Aachi and Ssipak, are two small-time criminals in one of the ghettos who both deal for Juicybars, and also hold up bathrooms to try to steal them for resale on the black market. Their primary dealings happen with an organized mob, who are out to get them for shortchanging the deal, and also stepping in territories that aren't theirs. They also have a friend, Jimmy the Freak, who is a wanna-be porn director who wants to make a porn movie about a woman who defecates strongly.
The way that the feces are actually distributed to people is by a ring placed in anuses at birth that also encode that person's identity into their ass. When a ring detects a successful bowel movement, it delivers a Juicybar to the bathroom of the defecator, and also the main government computer identifies the defecator by name.
When Jimmy the Freak tells the Diaper King about this, the Diaper King gets the idea to take out the identity rings from his Diaper Gang minions, and put them in the anus of a porn actress, Beautiful. Beautiful had already become the object of affection for Ssipak, who rescues her from Jimmy and the King only to find out she had already been implanted with all the rings and now gets mountains of Juicybars.
The above four paragraphs are all packed into the movie's first 30 mind-bending minutes. And, I haven't even mentioned the sequence where Aachi and Ssipak get Jimmy the Freak high as hell on Juicybars, then hypnotize him to go into the mob office to perform scenes from Basic Instinct and Misery. For all of Aachi and Ssipak's low brow humor and aims at base sensibilities, Jo-Beom Jim has created a scathing satire on all things government, consumer and media. The vast majority of the second and third acts are made up of cinematic action sequences upon action sequences taken from other films, most notably Indiana Jones and the Temple of Doom.

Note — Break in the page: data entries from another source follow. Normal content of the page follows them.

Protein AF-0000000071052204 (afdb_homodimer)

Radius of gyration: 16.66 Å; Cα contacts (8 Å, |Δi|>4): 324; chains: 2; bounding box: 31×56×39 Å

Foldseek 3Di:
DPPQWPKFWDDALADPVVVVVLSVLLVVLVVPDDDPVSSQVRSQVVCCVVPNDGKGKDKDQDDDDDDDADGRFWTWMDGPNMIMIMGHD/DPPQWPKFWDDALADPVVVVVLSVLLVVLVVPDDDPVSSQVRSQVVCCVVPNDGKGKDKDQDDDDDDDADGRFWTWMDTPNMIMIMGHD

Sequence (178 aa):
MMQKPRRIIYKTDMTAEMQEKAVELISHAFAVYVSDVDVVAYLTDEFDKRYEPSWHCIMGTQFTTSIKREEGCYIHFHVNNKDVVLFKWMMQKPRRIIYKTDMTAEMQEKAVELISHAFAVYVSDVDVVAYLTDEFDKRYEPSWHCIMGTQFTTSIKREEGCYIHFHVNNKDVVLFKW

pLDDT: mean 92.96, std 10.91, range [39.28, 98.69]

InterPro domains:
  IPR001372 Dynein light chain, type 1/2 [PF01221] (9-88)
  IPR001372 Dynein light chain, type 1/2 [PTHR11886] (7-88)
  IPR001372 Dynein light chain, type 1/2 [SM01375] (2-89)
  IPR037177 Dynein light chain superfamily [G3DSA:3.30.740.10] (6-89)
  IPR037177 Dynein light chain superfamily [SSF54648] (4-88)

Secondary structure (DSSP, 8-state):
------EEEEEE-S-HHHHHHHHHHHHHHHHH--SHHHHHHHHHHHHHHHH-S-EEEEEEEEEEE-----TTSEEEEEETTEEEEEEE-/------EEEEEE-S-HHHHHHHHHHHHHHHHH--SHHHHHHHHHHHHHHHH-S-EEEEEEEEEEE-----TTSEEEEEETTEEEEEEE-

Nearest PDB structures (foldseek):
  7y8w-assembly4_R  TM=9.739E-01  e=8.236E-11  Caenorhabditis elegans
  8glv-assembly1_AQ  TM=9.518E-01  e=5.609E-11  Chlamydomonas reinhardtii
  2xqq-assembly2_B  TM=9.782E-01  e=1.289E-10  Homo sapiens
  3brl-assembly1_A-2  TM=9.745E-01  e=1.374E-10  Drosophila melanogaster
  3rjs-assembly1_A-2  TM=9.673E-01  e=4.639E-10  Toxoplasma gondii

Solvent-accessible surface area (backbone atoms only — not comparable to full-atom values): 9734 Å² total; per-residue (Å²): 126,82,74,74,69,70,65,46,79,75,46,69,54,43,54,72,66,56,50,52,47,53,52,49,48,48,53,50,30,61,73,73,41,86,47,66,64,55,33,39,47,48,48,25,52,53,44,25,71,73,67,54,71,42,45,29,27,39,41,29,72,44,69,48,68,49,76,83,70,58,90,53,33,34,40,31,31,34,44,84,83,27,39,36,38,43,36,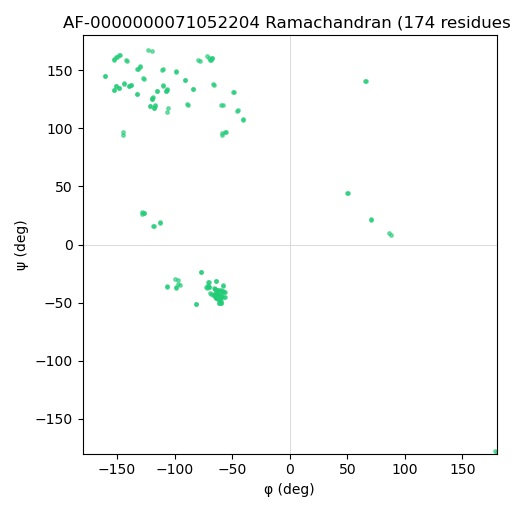43,102,123,84,74,72,70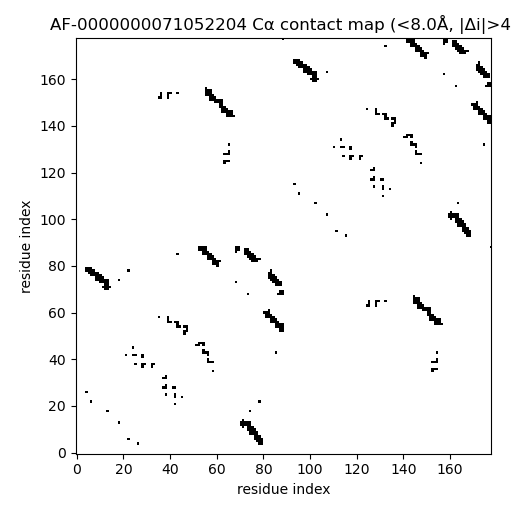,70,64,46,79,75,46,69,55,43,53,72,66,56,50,51,48,53,52,49,48,45,52,50,30,60,74,74,40,86,48,65,65,54,32,39,47,49,48,25,50,53,44,25,72,72,65,53,69,43,42,28,27,39,41,28,72,44,67,48,68,48,76,84,68,59,89,52,34,34,39,33,33,35,44,84,84,26,40,38,38,41,35,42,103

Organism: Fasciola hepatica (NCBI:txid6192)

Structure (mmCIF, N/CA/C/O backbone):
data_AF-0000000071052204-model_v1
#
loop_
_entity.id
_entity.type
_entity.pdbx_description
1 polymer 'Dynein light chain'
#
loop_
_atom_site.group_PDB
_atom_site.id
_atom_site.type_symbol
_atom_site.label_atom_id
_atom_site.label_alt_id
_atom_site.label_comp_id
_atom_site.label_asym_id
_atom_site.label_entity_id
_atom_site.label_seq_id
_atom_site.pdbx_PDB_ins_code
_atom_site.Cartn_x
_atom_site.Cartn_y
_atom_site.Cartn_z
_atom_site.occupancy
_atom_site.B_iso_or_equiv
_atom_site.auth_seq_id
_atom_site.auth_comp_id
_atom_site.auth_asym_id
_atom_site.auth_atom_id
_atom_site.pdbx_PDB_model_num
ATOM 1 N N . MET A 1 1 ? 10.008 -32.031 -4.449 1 39.28 1 MET A N 1
ATOM 2 C CA . MET A 1 1 ? 8.617 -31.594 -4.336 1 39.28 1 MET A CA 1
ATOM 3 C C . MET A 1 1 ? 8.539 -30.141 -3.875 1 39.28 1 MET A C 1
ATOM 5 O O . MET A 1 1 ? 9.031 -29.797 -2.799 1 39.28 1 MET A O 1
ATOM 9 N N . MET A 1 2 ? 8.492 -29.219 -4.715 1 50.03 2 MET A N 1
ATOM 10 C CA . MET A 1 2 ? 8.805 -27.859 -4.309 1 50.03 2 MET A CA 1
ATOM 11 C C . MET A 1 2 ? 7.871 -27.391 -3.203 1 50.03 2 MET A C 1
ATOM 13 O O . MET A 1 2 ? 6.648 -27.516 -3.322 1 50.03 2 MET A O 1
ATOM 17 N N . GLN A 1 3 ? 8.258 -27.531 -1.993 1 52.53 3 GLN A N 1
ATOM 18 C CA . GLN A 1 3 ? 7.453 -27.266 -0.809 1 52.53 3 GLN A CA 1
ATOM 19 C C . GLN A 1 3 ? 6.617 -26 -0.994 1 52.53 3 GLN A C 1
ATOM 21 O O . GLN A 1 3 ? 7.098 -25 -1.532 1 52.53 3 GLN A O 1
ATOM 26 N N . LYS A 1 4 ? 5.23 -26.266 -1.179 1 62.41 4 LYS A N 1
ATOM 27 C CA . LYS A 1 4 ? 4.281 -25.156 -1.278 1 62.41 4 LYS A CA 1
ATOM 28 C C . LYS A 1 4 ? 4.543 -24.109 -0.198 1 62.41 4 LYS A C 1
ATOM 30 O O . LYS A 1 4 ? 4.648 -24.438 0.984 1 62.41 4 LYS A O 1
ATOM 35 N N . PRO A 1 5 ? 4.91 -23 -0.715 1 68.69 5 PRO A N 1
ATOM 36 C CA . PRO A 1 5 ? 5.172 -21.984 0.303 1 68.69 5 PRO A CA 1
ATOM 37 C C . PRO A 1 5 ? 4.051 -21.875 1.337 1 68.69 5 PRO A C 1
ATOM 39 O O . PRO A 1 5 ? 2.881 -22.078 1.008 1 68.69 5 PRO A O 1
ATOM 42 N N . ARG A 1 6 ? 4.441 -21.875 2.592 1 80.5 6 ARG A N 1
ATOM 43 C CA . ARG A 1 6 ? 3.482 -21.656 3.67 1 80.5 6 ARG A CA 1
ATOM 44 C C . ARG A 1 6 ? 2.746 -20.328 3.477 1 80.5 6 ARG A C 1
ATOM 46 O O . ARG A 1 6 ? 3.355 -19.266 3.537 1 80.5 6 ARG A O 1
ATOM 53 N N . ARG A 1 7 ? 1.553 -20.422 2.895 1 90.69 7 ARG A N 1
ATOM 54 C CA . ARG A 1 7 ? 0.755 -19.219 2.648 1 90.69 7 ARG A CA 1
ATOM 55 C C . ARG A 1 7 ? -0.419 -19.141 3.619 1 90.69 7 ARG A C 1
ATOM 57 O O . ARG A 1 7 ? -1.017 -20.156 3.967 1 90.69 7 ARG A O 1
ATOM 64 N N . ILE A 1 8 ? -0.586 -18 4.16 1 95.88 8 ILE A N 1
ATOM 65 C CA . ILE A 1 8 ? -1.762 -17.703 4.969 1 95.88 8 ILE A CA 1
ATOM 66 C C . ILE A 1 8 ? -2.504 -16.5 4.363 1 95.88 8 ILE A C 1
ATOM 68 O O . ILE A 1 8 ? -1.932 -15.422 4.207 1 95.88 8 ILE A O 1
ATOM 72 N N . ILE A 1 9 ? -3.719 -16.781 4 1 96.19 9 ILE A N 1
ATOM 73 C CA . ILE A 1 9 ? -4.527 -15.695 3.463 1 96.19 9 ILE A CA 1
ATOM 74 C C . ILE A 1 9 ? -5.25 -14.984 4.602 1 96.19 9 ILE A C 1
ATOM 76 O O . ILE A 1 9 ? -6.055 -15.586 5.312 1 96.19 9 ILE A O 1
ATOM 80 N N . TYR A 1 10 ? -4.941 -13.719 4.688 1 95.81 10 TYR A N 1
ATOM 81 C CA . TYR A 1 10 ? -5.578 -12.922 5.727 1 95.81 10 TYR A CA 1
ATOM 82 C C . TYR A 1 10 ? -6.977 -12.484 5.297 1 95.81 10 TYR A C 1
ATOM 84 O O . TYR A 1 10 ? -7.926 -12.555 6.082 1 95.81 10 TYR A O 1
ATOM 92 N N . LYS A 1 11 ? -7.145 -11.945 4.215 1 95 11 LYS A N 1
ATOM 93 C CA . LYS A 1 11 ? -8.383 -11.398 3.672 1 95 11 LYS A CA 1
ATOM 94 C C . LYS A 1 11 ? -8.398 -11.469 2.148 1 95 11 LYS A C 1
ATOM 96 O O . LYS A 1 11 ? -7.375 -11.227 1.503 1 95 11 LYS A O 1
ATOM 101 N N . THR A 1 12 ? -9.617 -11.914 1.599 1 96.5 12 THR A N 1
ATOM 102 C CA . THR A 1 12 ? -9.719 -11.914 0.144 1 96.5 12 THR A CA 1
ATOM 103 C C . THR A 1 12 ? -11.188 -11.945 -0.293 1 96.5 12 THR A C 1
ATOM 105 O O . THR A 1 12 ? -12.039 -12.477 0.418 1 96.5 12 THR A O 1
ATOM 108 N N . ASP A 1 13 ? -11.438 -11.25 -1.396 1 95.88 13 ASP A N 1
ATOM 109 C CA . ASP A 1 13 ? -12.719 -11.43 -2.064 1 95.88 13 ASP A CA 1
ATOM 110 C C . ASP A 1 13 ? -12.531 -11.969 -3.48 1 95.88 13 ASP A C 1
ATOM 112 O O . ASP A 1 13 ? -13.445 -11.891 -4.305 1 95.88 13 ASP A O 1
ATOM 116 N N . MET A 1 14 ? -11.336 -12.5 -3.764 1 95.5 14 MET A N 1
ATOM 117 C CA . MET A 1 14 ? -11.016 -13.117 -5.047 1 95.5 14 MET A CA 1
ATOM 118 C C . MET A 1 14 ? -11.578 -14.539 -5.125 1 95.5 14 MET A C 1
ATOM 120 O O . MET A 1 14 ? -11.844 -15.164 -4.098 1 95.5 14 MET A O 1
ATOM 124 N N . THR A 1 15 ? -11.734 -14.992 -6.332 1 96 15 THR A N 1
ATOM 125 C CA . THR A 1 15 ? -12.086 -16.391 -6.531 1 96 15 THR A CA 1
ATOM 126 C C . THR A 1 15 ? -10.938 -17.297 -6.121 1 96 15 THR A C 1
ATOM 128 O O . THR A 1 15 ? -9.789 -16.859 -6.02 1 96 15 THR A O 1
ATOM 131 N N . ALA A 1 16 ? -11.266 -18.562 -5.879 1 96.06 16 ALA A N 1
ATOM 132 C CA . ALA A 1 16 ? -10.25 -19.547 -5.508 1 96.06 16 ALA A CA 1
ATOM 133 C C . ALA A 1 16 ? -9.172 -19.641 -6.582 1 96.06 16 ALA A C 1
ATOM 135 O O . ALA A 1 16 ? -7.98 -19.75 -6.27 1 96.06 16 ALA A O 1
ATOM 136 N N . GLU A 1 17 ? -9.617 -19.609 -7.738 1 96.81 17 GLU A N 1
ATOM 137 C CA . GLU A 1 17 ? -8.672 -19.719 -8.844 1 96.81 17 GLU A CA 1
ATOM 138 C C . GLU A 1 17 ? -7.711 -18.531 -8.875 1 96.81 17 GLU A C 1
ATOM 140 O O . GLU A 1 17 ? -6.508 -18.703 -9.07 1 96.81 17 GLU A O 1
ATOM 145 N N . MET A 1 18 ? -8.219 -17.359 -8.727 1 97 18 MET A N 1
ATOM 146 C CA . MET A 1 18 ? -7.395 -16.156 -8.742 1 97 18 MET A CA 1
ATOM 147 C C . MET A 1 18 ? -6.434 -16.141 -7.559 1 97 18 MET A C 1
ATOM 149 O O . MET A 1 18 ? -5.273 -15.742 -7.707 1 97 18 MET A O 1
ATOM 153 N N . GLN A 1 19 ? -6.891 -16.594 -6.43 1 97.06 19 GLN A N 1
ATOM 154 C CA . GLN A 1 19 ? -6.031 -16.688 -5.25 1 97.06 19 GLN A CA 1
ATOM 155 C C . GLN A 1 19 ? -4.848 -17.609 -5.512 1 97.06 19 GLN A C 1
ATOM 157 O O . GLN A 1 19 ? -3.705 -17.266 -5.195 1 97.06 19 GLN A O 1
ATOM 162 N N . GLU A 1 20 ? -5.176 -18.734 -6.086 1 96.56 20 GLU A N 1
ATOM 163 C CA . GLU A 1 20 ? -4.125 -19.703 -6.395 1 96.56 20 GLU A CA 1
ATOM 164 C C . GLU A 1 20 ? -3.111 -19.125 -7.379 1 96.56 20 GLU A C 1
ATOM 166 O O . GLU A 1 20 ? -1.909 -19.359 -7.254 1 96.56 20 GLU A O 1
ATOM 171 N N . LYS A 1 21 ? -3.676 -18.391 -8.305 1 97.44 21 LYS A N 1
ATOM 172 C CA . LYS A 1 21 ? -2.787 -17.766 -9.281 1 97.44 21 LYS A CA 1
ATOM 173 C C . LYS A 1 21 ? -1.871 -16.734 -8.617 1 97.44 21 LYS A C 1
ATOM 175 O O . LYS A 1 21 ? -0.681 -16.672 -8.93 1 97.44 21 LYS A O 1
ATOM 180 N N . ALA A 1 22 ? -2.354 -15.938 -7.723 1 97.94 22 ALA A N 1
ATOM 181 C CA . ALA A 1 22 ? -1.547 -14.961 -6.996 1 97.94 22 ALA A CA 1
ATOM 182 C C . ALA A 1 22 ? -0.395 -15.641 -6.262 1 97.94 22 ALA A C 1
ATOM 184 O O . ALA A 1 22 ? 0.752 -15.195 -6.348 1 97.94 22 ALA A O 1
ATOM 185 N N . VAL A 1 23 ? -0.704 -16.734 -5.602 1 97.12 23 VAL A N 1
ATOM 186 C CA . VAL A 1 23 ? 0.29 -17.438 -4.809 1 97.12 23 VAL A CA 1
ATOM 187 C C . VAL A 1 23 ? 1.326 -18.078 -5.727 1 97.12 23 VAL A C 1
ATOM 189 O O . VAL A 1 23 ? 2.525 -18.047 -5.441 1 97.12 23 VAL A O 1
ATOM 192 N N . GLU A 1 24 ? 0.812 -18.625 -6.773 1 97.38 24 GLU A N 1
ATOM 193 C CA . GLU A 1 24 ? 1.717 -19.234 -7.746 1 97.38 24 GLU A CA 1
ATOM 194 C C . GLU A 1 24 ? 2.695 -18.219 -8.305 1 97.38 24 GLU A C 1
ATOM 196 O O . GLU A 1 24 ? 3.9 -18.453 -8.359 1 97.38 24 GLU A O 1
ATOM 201 N N . LEU A 1 25 ? 2.188 -17.156 -8.734 1 98.19 25 LEU A N 1
ATOM 202 C CA . LEU A 1 25 ? 3.004 -16.125 -9.375 1 98.19 25 LEU A CA 1
ATOM 203 C C . LEU A 1 25 ? 4.023 -15.547 -8.406 1 98.19 25 LEU A C 1
ATOM 205 O O . LEU A 1 25 ? 5.18 -15.32 -8.766 1 98.19 25 LEU A O 1
ATOM 209 N N . ILE A 1 26 ? 3.631 -15.281 -7.191 1 98.19 26 ILE A N 1
ATOM 210 C CA . ILE A 1 26 ? 4.574 -14.672 -6.258 1 98.19 26 ILE A CA 1
ATOM 211 C C . ILE A 1 26 ? 5.648 -15.688 -5.879 1 98.19 26 ILE A C 1
ATOM 213 O O . ILE A 1 26 ? 6.809 -15.328 -5.676 1 98.19 26 ILE A O 1
ATOM 217 N N . SER A 1 27 ? 5.227 -16.969 -5.758 1 96.75 27 SER A N 1
ATOM 218 C CA . SER A 1 27 ? 6.207 -18.016 -5.477 1 96.75 27 SER A CA 1
ATOM 219 C C . SER A 1 27 ? 7.258 -18.094 -6.578 1 96.75 27 SER A C 1
ATOM 221 O O . SER A 1 27 ? 8.453 -18.219 -6.301 1 96.75 27 SER A O 1
ATOM 223 N N . HIS A 1 28 ? 6.738 -18.016 -7.789 1 97.56 28 HIS A N 1
ATOM 224 C CA . HIS A 1 28 ? 7.656 -17.969 -8.922 1 97.56 28 HIS A CA 1
ATOM 225 C C . HIS A 1 28 ? 8.578 -16.766 -8.836 1 97.56 28 HIS A C 1
ATOM 227 O O . HIS A 1 28 ? 9.789 -16.875 -9.039 1 97.56 28 HIS A O 1
ATOM 233 N N . ALA A 1 29 ? 8.031 -15.609 -8.586 1 98.06 29 ALA A N 1
ATOM 234 C CA . ALA A 1 29 ? 8.805 -14.375 -8.5 1 98.06 29 ALA A CA 1
ATOM 235 C C . ALA A 1 29 ? 9.898 -14.492 -7.441 1 98.06 29 ALA A C 1
ATOM 237 O O . ALA A 1 29 ? 11.031 -14.055 -7.668 1 98.06 29 ALA A O 1
ATOM 238 N N . PHE A 1 30 ? 9.586 -15.117 -6.293 1 97 30 PHE A N 1
ATOM 239 C CA . PHE A 1 30 ? 10.555 -15.289 -5.219 1 97 30 PHE A CA 1
ATOM 240 C C . PHE A 1 30 ? 11.711 -16.172 -5.664 1 97 30 PHE A C 1
ATOM 242 O O . PHE A 1 30 ? 12.844 -16.016 -5.199 1 97 30 PHE A O 1
ATOM 249 N N . ALA A 1 31 ? 11.383 -17.094 -6.543 1 96.5 31 ALA A N 1
ATOM 250 C CA . ALA A 1 31 ? 12.406 -18.031 -7.023 1 96.5 31 ALA A CA 1
ATOM 251 C C . ALA A 1 31 ? 13.32 -17.359 -8.047 1 96.5 31 ALA A C 1
ATOM 253 O O . ALA A 1 31 ? 14.484 -17.734 -8.195 1 96.5 31 ALA A O 1
ATOM 254 N N . VAL A 1 32 ? 12.875 -16.328 -8.695 1 97.62 32 VAL A N 1
ATOM 255 C CA . VAL A 1 32 ? 13.578 -15.766 -9.836 1 97.62 32 VAL A CA 1
ATOM 256 C C . VAL A 1 32 ? 14.242 -14.453 -9.43 1 97.62 32 VAL A C 1
ATOM 258 O O . VAL A 1 32 ? 15.336 -14.133 -9.914 1 97.62 32 VAL A O 1
ATOM 261 N N . TYR A 1 33 ? 13.609 -13.68 -8.594 1 97.94 33 TYR A N 1
ATOM 262 C CA . TYR A 1 33 ? 14.094 -12.344 -8.266 1 97.94 33 TYR A CA 1
ATOM 263 C C . TYR A 1 33 ? 14.609 -12.281 -6.836 1 97.94 33 TYR A C 1
ATOM 265 O O . TYR A 1 33 ? 14.039 -12.906 -5.938 1 97.94 33 TYR A O 1
ATOM 273 N N . VAL A 1 34 ? 15.555 -11.406 -6.637 1 96.94 34 VAL A N 1
ATOM 274 C CA . VAL A 1 34 ? 16.078 -11.172 -5.297 1 96.94 34 VAL A CA 1
ATOM 275 C C . VAL A 1 34 ? 15.43 -9.922 -4.703 1 96.94 34 VAL A C 1
ATOM 277 O O . VAL A 1 34 ? 15.062 -9.906 -3.525 1 96.94 34 VAL A O 1
ATOM 280 N N . SER A 1 35 ? 15.203 -8.977 -5.457 1 97.44 35 SER A N 1
ATOM 281 C CA . SER A 1 35 ? 14.727 -7.68 -4.996 1 97.44 35 SER A CA 1
ATOM 282 C C . SER A 1 35 ? 13.211 -7.68 -4.824 1 97.44 35 SER A C 1
ATOM 284 O O . SER A 1 35 ? 12.477 -8.086 -5.727 1 97.44 35 SER A O 1
ATOM 286 N N . ASP A 1 36 ? 12.805 -7.16 -3.723 1 97.5 36 ASP A N 1
ATOM 287 C CA . ASP A 1 36 ? 11.367 -7.004 -3.496 1 97.5 36 ASP A CA 1
ATOM 288 C C . ASP A 1 36 ? 10.727 -6.156 -4.59 1 97.5 36 ASP A C 1
ATOM 290 O O . ASP A 1 36 ? 9.586 -6.402 -4.992 1 97.5 36 ASP A O 1
ATOM 294 N N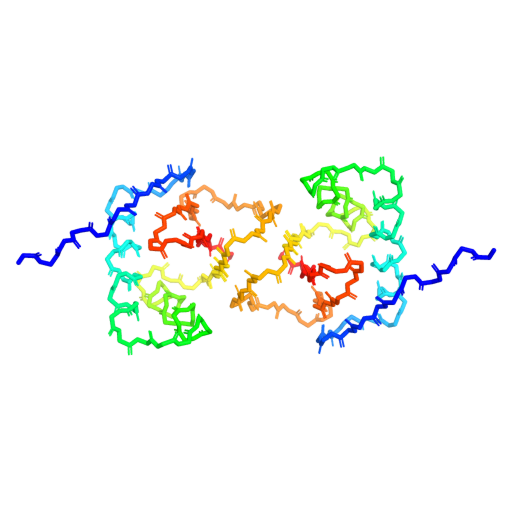 . VAL A 1 37 ? 11.43 -5.207 -5.07 1 97.25 37 VAL A N 1
ATOM 295 C CA . VAL A 1 37 ? 10.914 -4.309 -6.098 1 97.25 37 VAL A CA 1
ATOM 296 C C . VAL A 1 37 ? 10.617 -5.094 -7.371 1 97.25 37 VAL A C 1
ATOM 298 O O . VAL A 1 37 ? 9.555 -4.926 -7.977 1 97.25 37 VAL A O 1
ATOM 301 N N . ASP A 1 38 ? 11.453 -6 -7.668 1 98.44 38 ASP A N 1
ATOM 302 C CA . ASP A 1 38 ? 11.25 -6.812 -8.867 1 98.44 38 ASP A CA 1
ATOM 303 C C . ASP A 1 38 ? 10.102 -7.801 -8.672 1 98.44 38 ASP A C 1
ATOM 305 O O . ASP A 1 38 ? 9.328 -8.047 -9.602 1 98.44 38 ASP A O 1
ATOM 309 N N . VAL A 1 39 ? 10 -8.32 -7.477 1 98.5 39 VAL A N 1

For a movie whose first 45 minutes are packed with more cultural insight and impact than many movies do with 2 or 3 hours, it's hard not to be both disappointed and relieved that the spins didn't keep coming for the entirety of the movie. When you piece together everything, you're allowed to mindlessly sit back and watch the action unfold, which is also a scathing indictment of how cinema soothes people into complacency. You see all of this corruption through the use of drugs and government, but the happy ending is that Aachi and Ssipak rescued Beautiful and are able to become rich again. Not that the government corruption has ceased to exist, or that the people are done being drugged, but our heroes made out for themselves. It's a high note that's as intentionally hollow and flawed as anything the movie corrupts.
On the other hand, the movie is so well done. The sight of the diaper gang mutants being so chipperly evil is always hilarious, as is their frequent gory and brutal murders. They're the most precious victims of action movies. Jo-Beom Jim's action sequences are rapid paced and fast moving, and really well done. They don't obscure the action and are visually sumptuous.
Aachi and Ssipak's hyperkinetic nature, high-brow satirical intents, and mixture of medium-brow and low-brow humor makes this a movie that is simultaneously a must see and a movie that will be appreciated by few. The scatological and pornographic nature of the film will turn most people off, though Aachi and Ssipak shows no actual feces or sex in the film. Yet, because it attacks both the brain and the adrenaline, Aachi and Ssipak is a one-of-a-kind thrill ride of a weird type of intelligence, making this a required viewing.